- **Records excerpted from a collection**
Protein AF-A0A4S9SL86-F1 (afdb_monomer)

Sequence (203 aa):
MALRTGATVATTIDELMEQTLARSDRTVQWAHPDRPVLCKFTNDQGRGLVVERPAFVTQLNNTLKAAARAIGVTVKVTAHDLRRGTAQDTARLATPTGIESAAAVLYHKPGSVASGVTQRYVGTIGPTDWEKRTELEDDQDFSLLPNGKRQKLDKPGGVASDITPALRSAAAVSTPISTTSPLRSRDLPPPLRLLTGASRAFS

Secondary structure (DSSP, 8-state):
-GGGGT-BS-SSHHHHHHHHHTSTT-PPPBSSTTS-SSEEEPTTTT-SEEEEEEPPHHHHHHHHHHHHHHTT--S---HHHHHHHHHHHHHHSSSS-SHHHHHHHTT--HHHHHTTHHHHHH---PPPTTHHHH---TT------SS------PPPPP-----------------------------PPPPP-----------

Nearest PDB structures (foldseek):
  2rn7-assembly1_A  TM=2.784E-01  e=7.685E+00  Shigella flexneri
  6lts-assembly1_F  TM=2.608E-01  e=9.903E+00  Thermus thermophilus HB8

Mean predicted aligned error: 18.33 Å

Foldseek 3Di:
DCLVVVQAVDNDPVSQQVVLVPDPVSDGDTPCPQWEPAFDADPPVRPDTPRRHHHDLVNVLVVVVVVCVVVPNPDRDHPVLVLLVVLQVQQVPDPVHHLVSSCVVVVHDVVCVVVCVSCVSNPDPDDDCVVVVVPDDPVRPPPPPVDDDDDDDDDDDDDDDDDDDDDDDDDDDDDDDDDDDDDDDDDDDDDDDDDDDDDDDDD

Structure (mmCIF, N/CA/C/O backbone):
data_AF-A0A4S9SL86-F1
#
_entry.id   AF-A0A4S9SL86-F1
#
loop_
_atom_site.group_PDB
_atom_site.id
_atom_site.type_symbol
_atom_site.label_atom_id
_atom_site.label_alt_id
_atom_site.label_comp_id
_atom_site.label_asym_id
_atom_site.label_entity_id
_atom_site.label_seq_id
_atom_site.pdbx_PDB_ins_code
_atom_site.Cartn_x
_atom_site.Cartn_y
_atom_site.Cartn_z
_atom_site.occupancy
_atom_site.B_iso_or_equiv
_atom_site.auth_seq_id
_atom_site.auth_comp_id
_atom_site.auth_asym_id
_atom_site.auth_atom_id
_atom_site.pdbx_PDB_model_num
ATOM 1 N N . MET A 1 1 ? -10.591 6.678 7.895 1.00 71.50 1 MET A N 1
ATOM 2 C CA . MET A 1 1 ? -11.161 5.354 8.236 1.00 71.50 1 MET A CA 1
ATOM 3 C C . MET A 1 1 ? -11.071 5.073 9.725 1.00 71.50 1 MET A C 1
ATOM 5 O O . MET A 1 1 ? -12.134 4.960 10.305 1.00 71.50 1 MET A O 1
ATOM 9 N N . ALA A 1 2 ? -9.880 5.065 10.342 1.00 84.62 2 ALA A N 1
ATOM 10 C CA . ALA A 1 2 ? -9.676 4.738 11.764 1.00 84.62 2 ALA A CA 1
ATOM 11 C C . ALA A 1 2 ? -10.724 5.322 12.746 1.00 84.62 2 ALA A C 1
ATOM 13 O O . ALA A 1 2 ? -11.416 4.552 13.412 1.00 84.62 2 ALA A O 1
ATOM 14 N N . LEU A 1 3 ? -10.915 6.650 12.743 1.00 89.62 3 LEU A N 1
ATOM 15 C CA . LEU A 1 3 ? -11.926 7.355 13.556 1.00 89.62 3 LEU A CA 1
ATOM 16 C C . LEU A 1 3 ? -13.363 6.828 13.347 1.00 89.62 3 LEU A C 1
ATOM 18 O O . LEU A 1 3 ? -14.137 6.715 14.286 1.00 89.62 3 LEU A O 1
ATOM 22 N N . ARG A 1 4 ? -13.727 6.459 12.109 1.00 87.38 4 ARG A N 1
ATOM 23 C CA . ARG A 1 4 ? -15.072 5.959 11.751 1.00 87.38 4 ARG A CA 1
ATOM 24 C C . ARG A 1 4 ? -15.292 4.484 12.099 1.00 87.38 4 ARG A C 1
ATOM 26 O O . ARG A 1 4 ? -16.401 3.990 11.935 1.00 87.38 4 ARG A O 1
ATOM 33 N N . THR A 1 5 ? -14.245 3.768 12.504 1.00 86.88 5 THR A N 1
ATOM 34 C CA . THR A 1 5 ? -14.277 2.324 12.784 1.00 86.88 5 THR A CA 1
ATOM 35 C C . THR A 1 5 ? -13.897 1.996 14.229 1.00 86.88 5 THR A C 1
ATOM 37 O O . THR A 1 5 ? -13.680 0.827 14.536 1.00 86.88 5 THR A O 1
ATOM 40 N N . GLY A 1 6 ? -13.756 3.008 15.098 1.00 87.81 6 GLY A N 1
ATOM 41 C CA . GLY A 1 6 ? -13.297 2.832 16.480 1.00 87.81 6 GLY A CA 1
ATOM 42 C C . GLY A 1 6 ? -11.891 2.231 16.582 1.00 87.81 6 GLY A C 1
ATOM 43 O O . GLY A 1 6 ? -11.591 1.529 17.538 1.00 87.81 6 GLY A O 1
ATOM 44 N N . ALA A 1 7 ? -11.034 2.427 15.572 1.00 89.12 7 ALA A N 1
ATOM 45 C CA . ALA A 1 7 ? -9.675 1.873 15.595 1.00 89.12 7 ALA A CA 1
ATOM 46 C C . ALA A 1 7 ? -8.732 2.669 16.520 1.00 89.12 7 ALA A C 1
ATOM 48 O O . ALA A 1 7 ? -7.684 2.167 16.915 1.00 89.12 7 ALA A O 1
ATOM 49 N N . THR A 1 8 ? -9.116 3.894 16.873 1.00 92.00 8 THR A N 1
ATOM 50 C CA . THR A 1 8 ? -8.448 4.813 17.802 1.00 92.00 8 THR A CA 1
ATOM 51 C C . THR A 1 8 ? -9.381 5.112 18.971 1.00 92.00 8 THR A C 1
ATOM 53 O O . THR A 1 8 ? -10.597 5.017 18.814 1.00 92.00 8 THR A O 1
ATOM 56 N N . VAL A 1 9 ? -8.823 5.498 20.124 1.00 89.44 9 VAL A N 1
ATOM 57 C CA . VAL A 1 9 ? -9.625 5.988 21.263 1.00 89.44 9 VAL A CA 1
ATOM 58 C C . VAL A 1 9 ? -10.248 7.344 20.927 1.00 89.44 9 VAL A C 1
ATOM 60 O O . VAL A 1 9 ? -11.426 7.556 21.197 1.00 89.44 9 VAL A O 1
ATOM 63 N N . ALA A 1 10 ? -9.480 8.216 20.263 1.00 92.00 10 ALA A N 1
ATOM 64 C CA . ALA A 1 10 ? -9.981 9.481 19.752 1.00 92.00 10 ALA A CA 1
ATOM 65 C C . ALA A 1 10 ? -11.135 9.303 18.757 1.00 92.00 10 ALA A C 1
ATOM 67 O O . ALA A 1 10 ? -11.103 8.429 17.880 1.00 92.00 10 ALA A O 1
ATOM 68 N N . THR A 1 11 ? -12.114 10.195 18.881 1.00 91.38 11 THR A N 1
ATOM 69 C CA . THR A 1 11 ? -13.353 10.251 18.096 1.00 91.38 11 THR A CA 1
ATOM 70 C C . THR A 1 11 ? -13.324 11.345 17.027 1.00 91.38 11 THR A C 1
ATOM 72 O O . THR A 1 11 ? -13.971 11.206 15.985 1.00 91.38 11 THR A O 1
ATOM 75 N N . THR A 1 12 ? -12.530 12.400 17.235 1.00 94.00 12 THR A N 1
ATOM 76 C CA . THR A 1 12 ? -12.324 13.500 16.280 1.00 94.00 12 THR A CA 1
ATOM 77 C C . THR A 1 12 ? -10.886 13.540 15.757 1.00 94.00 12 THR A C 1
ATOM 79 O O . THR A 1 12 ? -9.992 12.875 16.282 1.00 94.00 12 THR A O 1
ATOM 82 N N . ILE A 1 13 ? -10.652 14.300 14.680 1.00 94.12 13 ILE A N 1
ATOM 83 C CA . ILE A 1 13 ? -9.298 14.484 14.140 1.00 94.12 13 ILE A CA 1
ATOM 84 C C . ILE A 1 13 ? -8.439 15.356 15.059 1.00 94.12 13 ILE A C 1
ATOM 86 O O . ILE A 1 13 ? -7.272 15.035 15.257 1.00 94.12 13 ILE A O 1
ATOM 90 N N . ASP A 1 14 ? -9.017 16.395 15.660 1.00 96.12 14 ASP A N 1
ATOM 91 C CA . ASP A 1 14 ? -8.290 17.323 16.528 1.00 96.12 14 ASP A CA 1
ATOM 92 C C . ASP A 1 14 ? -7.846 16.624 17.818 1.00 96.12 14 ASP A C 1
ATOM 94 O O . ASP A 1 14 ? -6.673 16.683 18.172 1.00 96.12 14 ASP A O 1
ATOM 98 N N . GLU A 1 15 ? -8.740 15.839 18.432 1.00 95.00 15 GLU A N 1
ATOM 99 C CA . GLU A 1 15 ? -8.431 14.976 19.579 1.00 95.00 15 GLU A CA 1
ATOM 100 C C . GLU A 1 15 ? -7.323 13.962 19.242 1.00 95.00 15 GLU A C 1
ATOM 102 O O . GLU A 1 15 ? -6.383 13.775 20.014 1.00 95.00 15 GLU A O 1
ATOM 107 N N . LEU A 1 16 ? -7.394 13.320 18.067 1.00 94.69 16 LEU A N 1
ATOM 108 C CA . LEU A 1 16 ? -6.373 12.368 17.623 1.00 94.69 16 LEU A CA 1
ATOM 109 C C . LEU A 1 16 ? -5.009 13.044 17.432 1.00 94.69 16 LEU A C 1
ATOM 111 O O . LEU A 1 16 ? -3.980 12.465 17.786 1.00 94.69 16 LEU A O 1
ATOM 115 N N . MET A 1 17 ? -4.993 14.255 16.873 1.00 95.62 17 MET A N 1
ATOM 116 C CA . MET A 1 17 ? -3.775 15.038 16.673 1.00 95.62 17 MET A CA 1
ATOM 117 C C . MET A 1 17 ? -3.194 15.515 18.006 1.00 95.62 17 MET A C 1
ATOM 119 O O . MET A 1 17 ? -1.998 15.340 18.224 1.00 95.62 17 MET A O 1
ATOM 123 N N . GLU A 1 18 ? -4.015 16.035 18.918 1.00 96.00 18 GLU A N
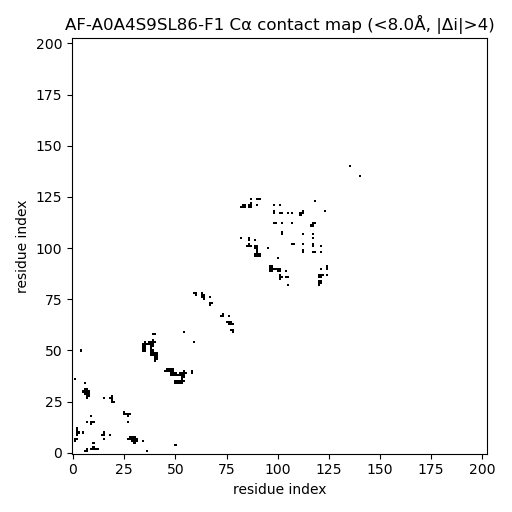 1
ATOM 124 C CA . GLU A 1 18 ? -3.603 16.448 20.264 1.00 96.00 18 GLU A CA 1
ATOM 125 C C . GLU A 1 18 ? -3.007 15.270 21.051 1.00 96.00 18 GLU A C 1
ATOM 127 O O . GLU A 1 18 ? -1.869 15.353 21.518 1.00 96.00 18 GLU A O 1
ATOM 132 N N . GLN A 1 19 ? -3.707 14.130 21.103 1.00 94.38 19 GLN A N 1
ATOM 133 C CA . GLN A 1 19 ? -3.217 12.905 21.748 1.00 94.38 19 GLN A CA 1
ATOM 134 C C . GLN A 1 19 ? -1.908 12.401 21.126 1.00 94.38 19 GLN A C 1
ATOM 136 O O . GLN A 1 19 ? -1.034 11.918 21.844 1.00 94.38 19 GLN A O 1
ATOM 141 N N . THR A 1 20 ? -1.746 12.513 19.804 1.00 95.44 20 THR A N 1
ATOM 142 C CA . THR A 1 20 ? -0.516 12.095 19.112 1.00 95.44 20 THR A CA 1
ATOM 143 C C . THR A 1 20 ? 0.644 13.053 19.400 1.00 95.44 20 THR A C 1
ATOM 145 O O . THR A 1 20 ? 1.763 12.603 19.637 1.00 95.44 20 THR A O 1
ATOM 148 N N . LEU A 1 21 ? 0.399 14.367 19.420 1.00 95.50 21 LEU A N 1
ATOM 149 C CA . LEU A 1 21 ? 1.416 15.396 19.667 1.00 95.50 21 LEU A CA 1
ATOM 150 C C . LEU A 1 21 ? 1.860 15.466 21.134 1.00 95.50 21 LEU A C 1
ATOM 152 O O . LEU A 1 21 ? 3.024 15.761 21.397 1.00 95.50 21 LEU A O 1
ATOM 156 N N . ALA A 1 22 ? 0.967 15.159 22.079 1.00 94.56 22 ALA A N 1
ATOM 157 C CA . ALA A 1 22 ? 1.279 15.092 23.507 1.00 94.56 22 ALA A CA 1
ATOM 158 C C . ALA A 1 22 ? 2.212 13.918 23.874 1.00 94.56 22 ALA A C 1
ATOM 160 O O . ALA A 1 22 ? 2.812 13.915 24.951 1.00 94.56 22 ALA A O 1
ATOM 161 N N . ARG A 1 23 ? 2.356 12.912 22.998 1.00 93.25 23 ARG A N 1
ATOM 162 C CA . ARG A 1 23 ? 3.246 11.763 23.212 1.00 93.25 23 ARG A CA 1
ATOM 163 C C . ARG A 1 23 ? 4.672 12.051 22.754 1.00 93.25 23 ARG A C 1
ATOM 165 O O . ARG A 1 23 ? 4.906 12.539 21.651 1.00 93.25 23 ARG A O 1
ATOM 172 N N . SER A 1 24 ? 5.641 11.609 23.553 1.00 94.94 24 SER A N 1
ATOM 173 C CA . SER A 1 24 ? 7.071 11.663 23.215 1.00 94.94 24 SER A CA 1
ATOM 174 C C . SER A 1 24 ? 7.424 10.891 21.938 1.00 94.94 24 SER A C 1
ATOM 176 O O . SER A 1 24 ? 8.277 11.336 21.175 1.00 94.94 24 SER A O 1
ATOM 178 N N . ASP A 1 25 ? 6.751 9.765 21.683 1.00 94.12 25 ASP A N 1
ATOM 179 C CA . ASP A 1 25 ? 6.952 8.933 20.489 1.00 94.12 25 ASP A CA 1
ATOM 180 C C . ASP A 1 25 ? 6.243 9.453 19.225 1.00 94.12 25 ASP A C 1
ATOM 182 O O . ASP A 1 25 ? 6.537 8.982 18.126 1.00 94.12 25 ASP A O 1
ATOM 186 N N . ARG A 1 26 ? 5.333 10.429 19.363 1.00 93.88 26 ARG A N 1
ATOM 187 C CA . ARG A 1 26 ? 4.491 10.981 18.285 1.00 93.88 26 ARG A CA 1
ATOM 188 C C . ARG A 1 26 ? 3.715 9.921 17.487 1.00 93.88 26 ARG A C 1
ATOM 190 O O . ARG A 1 26 ? 3.436 10.113 16.303 1.00 93.88 26 ARG A O 1
ATOM 197 N N . THR A 1 27 ? 3.368 8.796 18.116 1.00 92.31 27 THR A N 1
ATOM 198 C CA . THR A 1 27 ? 2.629 7.698 17.475 1.00 92.31 27 THR A CA 1
ATOM 199 C C . THR A 1 27 ? 1.131 7.753 17.759 1.00 92.31 27 THR A C 1
ATOM 201 O O . THR A 1 27 ? 0.694 8.011 18.882 1.00 92.31 27 THR A O 1
ATOM 204 N N . VAL A 1 28 ? 0.331 7.430 16.740 1.00 91.19 28 VAL A N 1
ATOM 205 C CA . VAL A 1 28 ? -1.101 7.151 16.910 1.00 91.19 28 VAL A CA 1
ATOM 206 C C . VAL A 1 28 ? -1.270 5.863 17.714 1.00 91.19 28 VAL A C 1
ATOM 208 O O . VAL A 1 28 ? -0.727 4.820 17.346 1.00 91.19 28 VAL A O 1
ATOM 211 N N . GLN A 1 29 ? -2.065 5.923 18.782 1.00 89.81 29 GLN A N 1
ATOM 212 C CA . GLN A 1 29 ? -2.425 4.752 19.578 1.00 89.81 29 GLN A CA 1
ATOM 213 C C . GLN A 1 29 ? -3.682 4.072 19.028 1.00 89.81 29 GLN A C 1
ATOM 215 O O . GLN A 1 29 ? -4.751 4.678 18.917 1.00 89.81 29 GLN A O 1
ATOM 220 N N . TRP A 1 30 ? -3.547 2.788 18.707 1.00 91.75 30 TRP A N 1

- **EXERCISE PROMPT**
Copy the records above exactly, beginning at the line that contains "ATOM 205 C CA" and stopping after the line that contains "ATOM 208 O O".

- **REPLY**
ATOM 205 C CA . VAL A 1 28 ? -1.101 7.151 16.910 1.00 91.19 28 VAL A CA 1
ATOM 206 C C . VAL A 1 28 ? -1.270 5.863 17.714 1.00 91.19 28 VAL A C 1
ATOM 208 O O . VAL A 1 28 ? -0.727 4.820 17.346 1.00 91.19 28 VAL A O 1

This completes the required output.